Comments (19)
@pyupcgithub if you want to train model by pycaffe, you should write data layer by yourself and then train the model. But it is really difficult because the data layer is really complex.
from cascade-rcnn.
@Peng-wei-Yu ....... if so ,how could i use the matlab script to do detection using the pretrained model to do detection on one single image?
from cascade-rcnn.
Have a look at:
https://gist.github.com/makefile/6731ca0e311b6401681c15635bb97330
from cascade-rcnn.
@Shadow992 why i can't open the url ?
from cascade-rcnn.
@pyupcgithub @Peng-wei-Yu @Shadow992 Hi, have you train the resnet101+fpn+cascade or resnet50+fpn+cascade model with your dataset successfully?
from cascade-rcnn.
@huinsysu
I have trained my own model based on Inception v3 on my own dataset. However I trained it on two different datasets:
-
Detecting license plate on images. This one worked amazingly well. Without much finetuning I reached quite good results (about 90% accuracy on different datasets).
-
Detecting characters on the croped license plates. This one does not work after two month of testing/finetuning/etc.
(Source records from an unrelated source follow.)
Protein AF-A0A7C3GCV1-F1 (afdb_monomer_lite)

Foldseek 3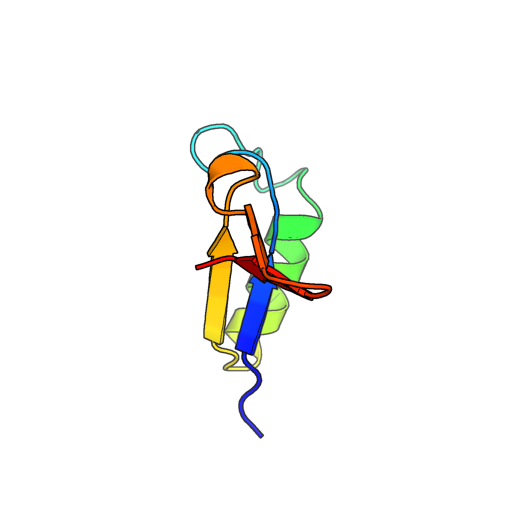Di:
DAAEEEDEDDDPVPDPCVPDPVNVVVVVSVVVVHHYHYFYPVQWDDDPNDIDGD

InterPro domains:
  IPR004215 Prokaryotic glutathione synthetase, N-terminal [PF02951] (4-54)
  IPR016185 Pre-ATP-grasp domain superfamily [SSF52440] (4-54)

Secondary structure (DSSP, 8-state):
---EEEEE-S-GGG--TTT-HHHHHHHHHHHTTPEEEEE-GGGEEEETTEEEE-

Radius of gyration: 12.89 Å; chains: 1; bounding box: 26×28×29 Å

Structure (mmCIF, N/CA/C/O backbone):
data_AF-A0A7C3GCV1-F1
#
_entry.id   AF-A0A7C3GCV1-F1
#
loop_
_atom_site.group_PDB
_atom_site.id
_atom_site.type_symbol
_atom_site.label_atom_id
_atom_site.label_alt_id
_atom_site.label_comp_id
_atom_site.label_asym_id
_atom_site.label_entity_id
_atom_site.label_seq_id
_atom_site.pdbx_PDB_ins_code
_atom_site.Cartn_x
_atom_site.Cartn_y
_atom_site.Cartn_z
_atom_site.occupancy
_atom_site.B_iso_or_equiv
_atom_site.auth_seq_id
_atom_site.auth_comp_id
_atom_site.auth_asym_id
_atom_site.auth_atom_id
_atom_site.pdbx_PDB_model_num
ATOM 1 N N . MET A 1 1 ? -12.783 -17.549 -3.632 1.00 70.94 1 MET A N 1
ATOM 2 C CA . MET A 1 1 ? -13.112 -16.269 -2.966 1.00 70.94 1 MET A CA 1
ATOM 3 C C . MET A 1 1 ? -12.332 -15.174 -3.667 1.00 70.94 1 MET A C 1
ATOM 5 O O . MET A 1 1 ? -11.154 -15.387 -3.920 1.00 70.94 1 MET A O 1
ATOM 9 N N . THR A 1 2 ? -12.969 -14.053 -3.998 1.00 83.56 2 THR A N 1
ATOM 10 C CA . THR A 1 2 ? -12.303 -12.905 -4.631 1.00 83.56 2 THR A CA 1
ATOM 11 C C . THR A 1 2 ? -11.979 -11.881 -3.554 1.00 83.56 2 THR A C 1
ATOM 13 O O . THR A 1 2 ? -12.889 -11.337 -2.927 1.00 83.56 2 THR A O 1
ATOM 16 N N . TYR A 1 3 ? -10.691 -11.656 -3.299 1.00 92.88 3 TYR A N 1
ATOM 17 C CA . TYR A 1 3 ? -10.238 -10.638 -2.356 1.00 92.88 3 TYR A CA 1
ATOM 18 C C . TYR A 1 3 ? -10.064 -9.288 -3.053 1.00 92.88 3 TYR A C 1
ATOM 20 O O . TYR A 1 3 ? -9.815 -9.216 -4.257 1.00 92.88 3 TYR A O 1
ATOM 28 N N . ARG A 1 4 ? -10.203 -8.220 -2.265 1.00 94.00 4 ARG A N 1
ATOM 29 C CA . ARG A 1 4 ? -9.856 -6.852 -2.649 1.00 94.00 4 ARG A CA 1
ATOM 30 C C . ARG A 1 4 ? -8.583 -6.482 -1.908 1.00 94.00 4 ARG A C 1
ATOM 32 O O . ARG A 1 4 ? -8.567 -6.573 -0.681 1.00 94.00 4 ARG A O 1
ATOM 39 N N . ILE A 1 5 ? -7.543 -6.120 -2.643 1.00 93.44 5 ILE A N 1
ATOM 40 C CA . ILE A 1 5 ? -6.224 -5.808 -2.095 1.00 93.44 5 ILE A CA 1
ATOM 41 C C . ILE A 1 5 ? -5.902 -4.366 -2.457 1.00 93.44 5 ILE A C 1
ATOM 43 O O . ILE A 1 5 ? -5.958 -4.001 -3.627 1.00 93.44 5 ILE A O 1
ATOM 47 N N . ALA A 1 6 ? -5.613 -3.556 -1.444 1.00 92.81 6 ALA A N 1
ATOM 48 C CA . ALA A 1 6 ? -5.214 -2.169 -1.609 1.00 92.81 6 ALA A CA 1
ATOM 49 C C . ALA A 1 6 ? -3.727 -2.023 -1.278 1.00 92.81 6 ALA A C 1
ATOM 51 O O . ALA A 1 6 ? -3.272 -2.573 -0.273 1.00 92.81 6 ALA A O 1
ATOM 52 N N . PHE A 1 7 ? -3.000 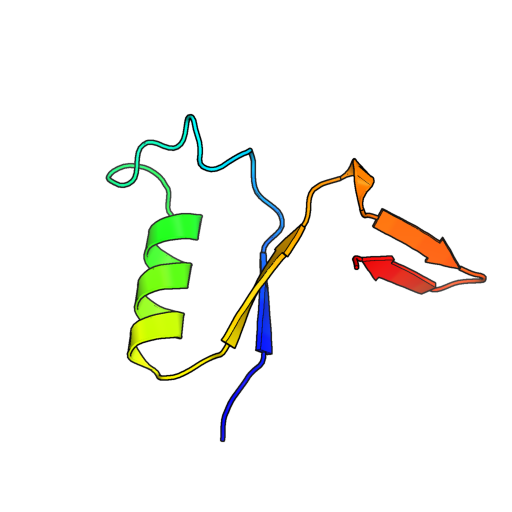-1.276 -2.102 1.00 90.75 7 PHE A N 1
ATOM 53 C CA . PHE A 1 7 ? -1.591 -0.960 -1.904 1.00 90.75 7 PHE A CA 1
ATOM 54 C C . PHE A 1 7 ? -1.414 0.551 -1.750 1.00 90.75 7 PHE A C 1
ATOM 56 O O . PHE A 1 7 ? -1.983 1.322 -2.521 1.00 90.75 7 PHE A O 1
ATOM 63 N N . GLN A 1 8 ? -0.599 0.953 -0.778 1.00 89.44 8 GLN A N 1
ATOM 64 C CA . GLN A 1 8 ? -0.024 2.292 -0.727 1.00 89.44 8 GLN A CA 1
ATOM 65 C C . GLN A 1 8 ? 1.398 2.207 -1.266 1.00 89.44 8 GLN A C 1
ATOM 67 O O . GLN A 1 8 ? 2.208 1.474 -0.701 1.00 89.44 8 GLN A O 1
ATOM 72 N N . MET A 1 9 ? 1.682 2.913 -2.355 1.00 84.50 9 MET A N 1
ATOM 73 C CA . MET A 1 9 ? 3.002 2.947 -2.987 1.00 84.50 9 MET A CA 1
ATOM 74 C C . MET A 1 9 ? 3.240 4.304 -3.649 1.00 84.50 9 MET A C 1
ATOM 76 O O . MET A 1 9 ? 2.291 5.065 -3.852 1.00 84.50 9 MET A O 1
ATOM 80 N N . ASP A 1 10 ? 4.496 4.586 -3.989 1.00 78.62 10 ASP A N 1
ATOM 81 C CA . ASP A 1 10 ? 4.842 5.734 -4.825 1.00 78.62 10 ASP A CA 1
ATOM 82 C C . ASP A 1 10 ? 4.158 5.629 -6.208 1.00 78.62 10 ASP A C 1
ATOM 84 O O . ASP A 1 10 ? 3.808 4.527 -6.646 1.00 78.62 10 ASP A O 1
ATOM 88 N N . PRO A 1 11 ? 3.934 6.750 -6.920 1.00 76.38 11 PRO A N 1
ATOM 89 C CA . PRO A 1 11 ? 3.273 6.732 -8.221 1.00 76.38 11 PRO A CA 1
ATOM 90 C C . PRO A 1 11 ? 3.934 5.761 -9.209 1.00 76.38 11 PRO A C 1
ATOM 92 O O . PRO A 1 11 ? 5.143 5.810 -9.440 1.00 76.38 11 PRO A O 1
ATOM 95 N N . MET A 1 12 ? 3.120 4.923 -9.862 1.00 69.81 12 MET A N 1
ATOM 96 C CA . MET A 1 12 ? 3.600 3.894 -10.800 1.00 69.81 12 MET A CA 1
ATOM 97 C C . MET A 1 12 ? 4.326 4.468 -12.029 1.00 69.81 12 MET A C 1
ATOM 99 O O . MET A 1 12 ? 5.022 3.738 -12.725 1.00 69.81 12 MET A O 1
ATOM 103 N N . GLU A 1 13 ? 4.191 5.769 -12.296 1.00 71.25 13 GLU A N 1
ATOM 104 C CA . GLU A 1 13 ? 4.828 6.467 -13.421 1.00 71.25 13 GLU A CA 1
ATOM 105 C C . GLU A 1 13 ? 6.369 6.472 -13.345 1.00 71.25 13 GLU A C 1
ATOM 107 O O . GLU A 1 13 ? 7.021 6.681 -14.366 1.00 71.25 13 GLU A O 1
ATOM 112 N N . GLY A 1 14 ? 6.954 6.221 -12.165 1.00 67.44 14 GLY A N 1
ATOM 113 C CA . GLY A 1 14 ? 8.407 6.148 -11.951 1.00 67.44 14 GLY A CA 1
ATOM 114 C C . GLY A 1 14 ? 8.911 4.823 -11.373 1.00 67.44 14 GLY A C 1
ATOM 115 O O . GLY A 1 14 ? 10.076 4.746 -10.985 1.00 67.44 14 GLY A O 1
ATOM 116 N N . VAL A 1 15 ? 8.051 3.805 -11.275 1.00 69.62 15 VAL A N 1
ATOM 117 C CA . VAL A 1 15 ? 8.396 2.516 -10.661 1.00 69.62 15 VAL A CA 1
ATOM 118 C C . VAL A 1 15 ? 9.207 1.659 -11.633 1.00 69.62 15 VAL A C 1
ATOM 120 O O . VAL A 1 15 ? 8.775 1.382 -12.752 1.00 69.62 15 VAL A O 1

I found other threads and especially papers like "DSOD: Learning Deeply Supervised Object Detectors from Scratch" ( http://openaccess.thecvf.com/content_ICCV_2017/papers/Shen_DSOD_Learning_Deeply_ICCV_2017_paper.pdf ), which suggest that training models from scratch may fail due to ROI-Pooling-Layer. Therefore you should always use pre-trained models.
I tried training a classifier on the dataset, which only classifies the characters and then keep the convolutional layers and replace the others with RCNN components. It still fails to learn. No matter what hyper parameters, regions, apsect ratios, anchor points, etc. I choose, it always fails. If there would not be a paper, which uses Faster RCNN for OCR, I would have said: Faster RCNN can just not do it.
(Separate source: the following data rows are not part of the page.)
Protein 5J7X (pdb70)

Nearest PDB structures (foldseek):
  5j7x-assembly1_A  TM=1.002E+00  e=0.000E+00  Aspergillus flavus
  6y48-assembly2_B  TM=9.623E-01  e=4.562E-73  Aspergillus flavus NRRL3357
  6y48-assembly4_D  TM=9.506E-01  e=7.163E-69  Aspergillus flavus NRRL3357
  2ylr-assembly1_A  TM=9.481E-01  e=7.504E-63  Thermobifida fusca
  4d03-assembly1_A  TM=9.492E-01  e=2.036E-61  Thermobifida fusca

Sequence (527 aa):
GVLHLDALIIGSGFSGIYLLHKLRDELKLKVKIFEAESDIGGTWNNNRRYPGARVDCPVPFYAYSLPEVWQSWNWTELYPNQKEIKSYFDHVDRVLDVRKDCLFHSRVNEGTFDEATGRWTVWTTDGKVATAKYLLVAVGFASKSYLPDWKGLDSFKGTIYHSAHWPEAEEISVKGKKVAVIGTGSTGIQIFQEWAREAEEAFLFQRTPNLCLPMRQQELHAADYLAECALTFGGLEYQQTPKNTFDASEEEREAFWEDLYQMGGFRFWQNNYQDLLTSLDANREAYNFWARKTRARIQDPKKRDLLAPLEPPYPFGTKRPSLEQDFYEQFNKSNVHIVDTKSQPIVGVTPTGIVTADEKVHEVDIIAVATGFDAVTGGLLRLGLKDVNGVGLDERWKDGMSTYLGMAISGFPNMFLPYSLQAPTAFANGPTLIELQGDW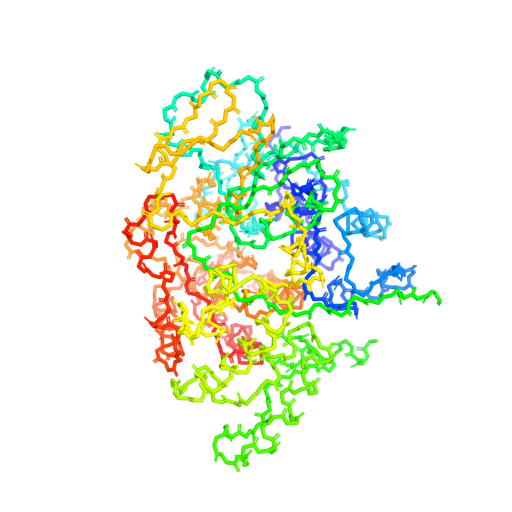ITSLIRKMEMENVQSVTATPHAESAWNDEVNMIANKTLLPLTDSWYMGSNIPGKPVQSLNYLGGLPTYRERCAKVLDEDFFGFAKAHH

CATH classification: 3.50.50.60

Secondary structure (DSSP, 8-state):
--EEEEEEEE--SHHHHHHHIIIIIIT---EEEE-SSSSSSTHHHH---TT-B-SS-TTSSS---HHHHTT---SBSS-BHHHHHHHHHHHHHHH--GGGEESS--EEEEEEETTTTEEEEEETTS-EEEEEEEEE-----B-------TTGGG-SSEEEETTS---SSPPP-BT-EEEEE--SHHHHHHHHHHHHHBSEEEEEESS----EE----B----HHHHHHTTSSSSSS---BSS-GGGS-HHHHHHHHHHHHHH-TTHHHHSSBTTTTT-HHHHHHHHHHHHHHHHHT---HHHHHHHS-SS-SS-TTSSPPPEESSHHHHTTSTTEEEEETTTS-EEEEETTEEEETT--EEE-SEEEE---BPPHHHHHHTT-BB-TTS-BHHHHTTT----BTTTB-TT-TTEE-SS-TTSSGGGS-HHHHHHHHHHHHHHHHHHHHHTTEEEEEE-HHHHHHHHHHHHHHHHTSSGGGSTHHHHHHHSTT-PPPPPPP-S-HHHHHHHHHHHHHTTSTTEEEEE-

Structure (mmCIF, N/CA/C/O backbone):
data_5J7X
#
_entry.id   5J7X
#
_cell.length_a   109.670
_cell.length_b   177.510
_cell.length_c   76.370
_cell.angle_alpha   90.000
_cell.angle_beta   90.000
_cell.angle_gamma   90.000
#
_symmetry.space_group_name_H-M   'C 2 2 2'
#
loop_
_entity.id
_entity.type
_entity.pdbx_description
1 polymer 'Dimethylaniline monooxygenase, putative'
2 non-polymer 'FLAVIN-ADENINE DINUCLEOTIDE'
3 non-polymer 'SULFATE ION'
4 non-polymer TRIS(HYDROXYETHYL)AMINOMETHANE
5 water water
#
loop_
_atom_site.group_PDB
_atom_site.id
_atom_site.type_symbol
_atom_site.label_atom_id
_atom_site.label_alt_id
_atom_site.label_comp_id
_atom_site.label_asym_id
_atom_site.label_entity_id
_atom_site.label_seq_id
_atom_site.pdbx_PDB_ins_code
_atom_site.Cartn_x
_atom_site.Cartn_y
_atom_site.Cartn_z
_atom_site.occupancy
_atom_site.B_iso_or_equiv
_atom_site.auth_seq_id
_atom_site.auth_comp_id
_atom_site.auth_asym_id
_atom_site.auth_atom_id
_atom_site.pdbx_PDB_model_num
ATOM 1 N N . GLY A 1 9 ? 97.551 207.627 24.019 1.00 37.68 9 GLY A N 1
ATOM 2 C CA . GLY A 1 9 ? 97.060 206.244 24.127 1.00 33.26 9 GLY A CA 1
ATOM 3 C C . GLY A 1 9 ? 98.198 205.221 23.954 1.00 36.95 9 GLY A C 1
ATOM 4 O O . GLY A 1 9 ? 99.362 205.452 24.301 1.00 38.83 9 GLY A O 1
ATOM 5 N N . VAL A 1 10 ? 97.877 204.055 23.436 1.00 31.32 10 VAL A N 1
ATOM 6 C CA . VAL A 1 10 ? 98.819 203.053 23.072 1.00 28.17 10 VAL A CA 1
ATOM 7 C C . VAL A 1 10 ? 99.731 203.611 21.927 1.00 25.68 10 VAL A C 1
ATOM 8 O O . VAL A 1 10 ? 99.255 204.240 21.015 1.00 24.84 10 VAL A O 1
ATOM 12 N N . LEU A 1 11 ? 101.016 203.482 22.083 1.00 23.20 11 LEU A N 1
ATOM 13 C CA . LEU A 1 11 ? 102.026 203.984 21.111 1.00 24.57 11 LEU A CA 1
ATOM 14 C C . LEU A 1 11 ? 102.389 202.873 20.154 1.00 24.05 11 LEU A C 1
ATOM 15 O O . LEU A 1 11 ? 102.823 201.787 20.606 1.00 26.66 11 LEU A O 1
ATOM 20 N N . HIS A 1 12 ? 102.203 203.014 18.854 1.00 19.31 12 HIS A N 1
ATOM 21 C CA . HIS A 1 12 ? 102.612 202.026 17.945 1.00 20.05 12 HIS A CA 1
ATOM 22 C C . HIS A 1 12 ? 103.791 202.448 17.072 1.00 22.92 12 HIS A C 1
ATOM 23 O O . HIS A 1 12 ? 103.818 203.540 16.562 1.00 22.66 12 HIS A O 1
ATOM 30 N N . LEU A 1 13 ? 104.816 201.631 17.014 1.00 21.32 13 LEU A N 1
ATOM 31 C CA . LEU A 1 13 ? 106.135 201.969 16.487 1.00 20.93 13 LEU A CA 1
ATOM 32 C C . LEU A 1 13 ? 106.578 200.927 15.520 1.00 19.85 13 LEU A C 1
ATOM 33 O O . LEU A 1 13 ? 106.055 199.766 15.560 1.00 20.41 13 LEU A O 1
ATOM 38 N N . ASP A 1 14 ? 107.547 201.263 14.651 1.00 18.84 14 ASP A N 1
ATOM 39 C CA . ASP A 1 14 ? 108.305 200.267 13.907 1.00 18.47 14 ASP A CA 1
ATOM 40 C C . ASP A 1 14 ? 109.280 199.535 14.846 1.00 17.17 14 ASP A C 1
ATOM 41 O O . ASP A 1 14 ? 109.389 198.286 14.835 1.00 18.14 14 ASP A O 1
ATOM 46 N N . ALA A 1 15 ? 110.044 200.302 15.614 1.00 17.47 15 ALA A N 1
ATOM 47 C CA . ALA A 1 15 ? 111.011 199.729 16.540 1.00 15.87 15 ALA A CA 1
ATOM 48 C C . ALA A 1 15 ? 110.980 200.410 17.886 1.00 15.75 15 ALA A C 1
ATOM 49 O O . ALA A 1 15 ? 110.790 201.663 17.979 1.00 16.40 15 ALA A O 1
ATOM 51 N N . LEU A 1 16 ? 111.153 199.633 18.920 1.00 14.57 16 LEU A N 1
ATOM 52 C CA . LEU A 1 16 ? 111.233 200.061 20.268 1.00 15.82 16 LEU A CA 1
ATOM 53 C C . LEU A 1 16 ? 112.584 199.716 20.853 1.00 15.14 16 LEU A C 1
ATOM 54 O O . LEU A 1 16 ? 112.983 198.528 20.761 1.00 14.69 16 LEU A O 1
ATOM 59 N N . ILE A 1 17 ? 113.310 200.697 21.390 1.00 13.93 17 ILE A N 1
ATOM 60 C CA . ILE A 1 17 ? 114.643 200.459 21.897 1.00 14.19 17 ILE A CA 1
ATOM 61 C C . ILE A 1 17 ? 114.534 200.531 23.423 1.00 14.27 17 ILE A C 1
ATOM 62 O O . ILE A 1 17 ? 113.948 201.481 23.875 1.00 14.37 17 ILE A O 1
ATOM 67 N N . ILE A 1 18 ? 115.091 199.609 24.168 1.00 13.20 18 ILE A N 1
ATOM 68 C CA . ILE A 1 18 ? 115.077 199.697 25.679 1.00 13.45 18 ILE A CA 1
ATOM 69 C C . ILE A 1 18 ? 116.476 200.115 26.072 1.00 13.22 18 ILE A C 1
ATOM 70 O O . ILE A 1 18 ? 117.447 199.361 25.824 1.00 13.49 18 ILE A O 1
ATOM 75 N N . GLY A 1 19 ? 116.624 201.323 26.550 1.00 12.09 19 GLY A N 1
ATOM 76 C CA . GLY A 1 19 ? 117.829 201.886 27.174 1.00 13.31 19 GLY A CA 1
ATOM 77 C C . GLY A 1 19 ? 118.418 202.984 26.309 1.00 14.53 19 GLY A C 1
ATOM 78 O O . GLY A 1 19 ? 118.524 202.812 25.036 1.00 14.83 19 GLY A O 1
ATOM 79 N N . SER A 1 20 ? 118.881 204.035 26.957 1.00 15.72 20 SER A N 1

But I guess there is something wrong with my dataset/training/hyperparamaters. However I was not able to find it until now...
Edit:
"Does not work" means not bad results, but accuracy of about maybe 0.1% for detection/localization. It just does not work. However when I overfit the model on my training data and use the same inference code in C++ I used to use, then it works like a charm. Therefore I highly suspect that the way I am doing training or similar does not work perfectly or needs more finetuning. Especially localization seems to work extremely poor. Classification seems okish to me but still quite bad.
from cascade-rcnn.
@Shadow992 can you show me the url that i can't view.
from cascade-rcnn.
@Shadow992 Thanks for your detailed reply. When I trained the res50-15s-800-fpn-cascade model on my datasets, I just used the pre-trained model of ImageNet. But the result of my model was very bad. The scores of the bbox that the model detected were very low, which meant the model classfied those bbox to background. And I have no idea how to solve such problem. So I plan to dive into the training code and hope to find the reason of my problem.
from cascade-rcnn.
@huinsysu
This also happened to me when training on character recognition. My model nearly always predicts background with about ~90% or higher probability. I am also suffering from the exact same problem. However as mentioned for License Plate detection nearly the exact same network works great. I guess there must be something wrong or at least needs some more finetuning. I am now trying to make ROI-Pooling-Layer much bigger (now size of 15x9). Hopefully this helps, but I guess not.
A "tiny workaround" would be to interpret backgrounds with lower probability of 90% or similar as foreground and extract the maximum foreground object. But this does still not work quite good, especially when thinking about bbox regression and similar...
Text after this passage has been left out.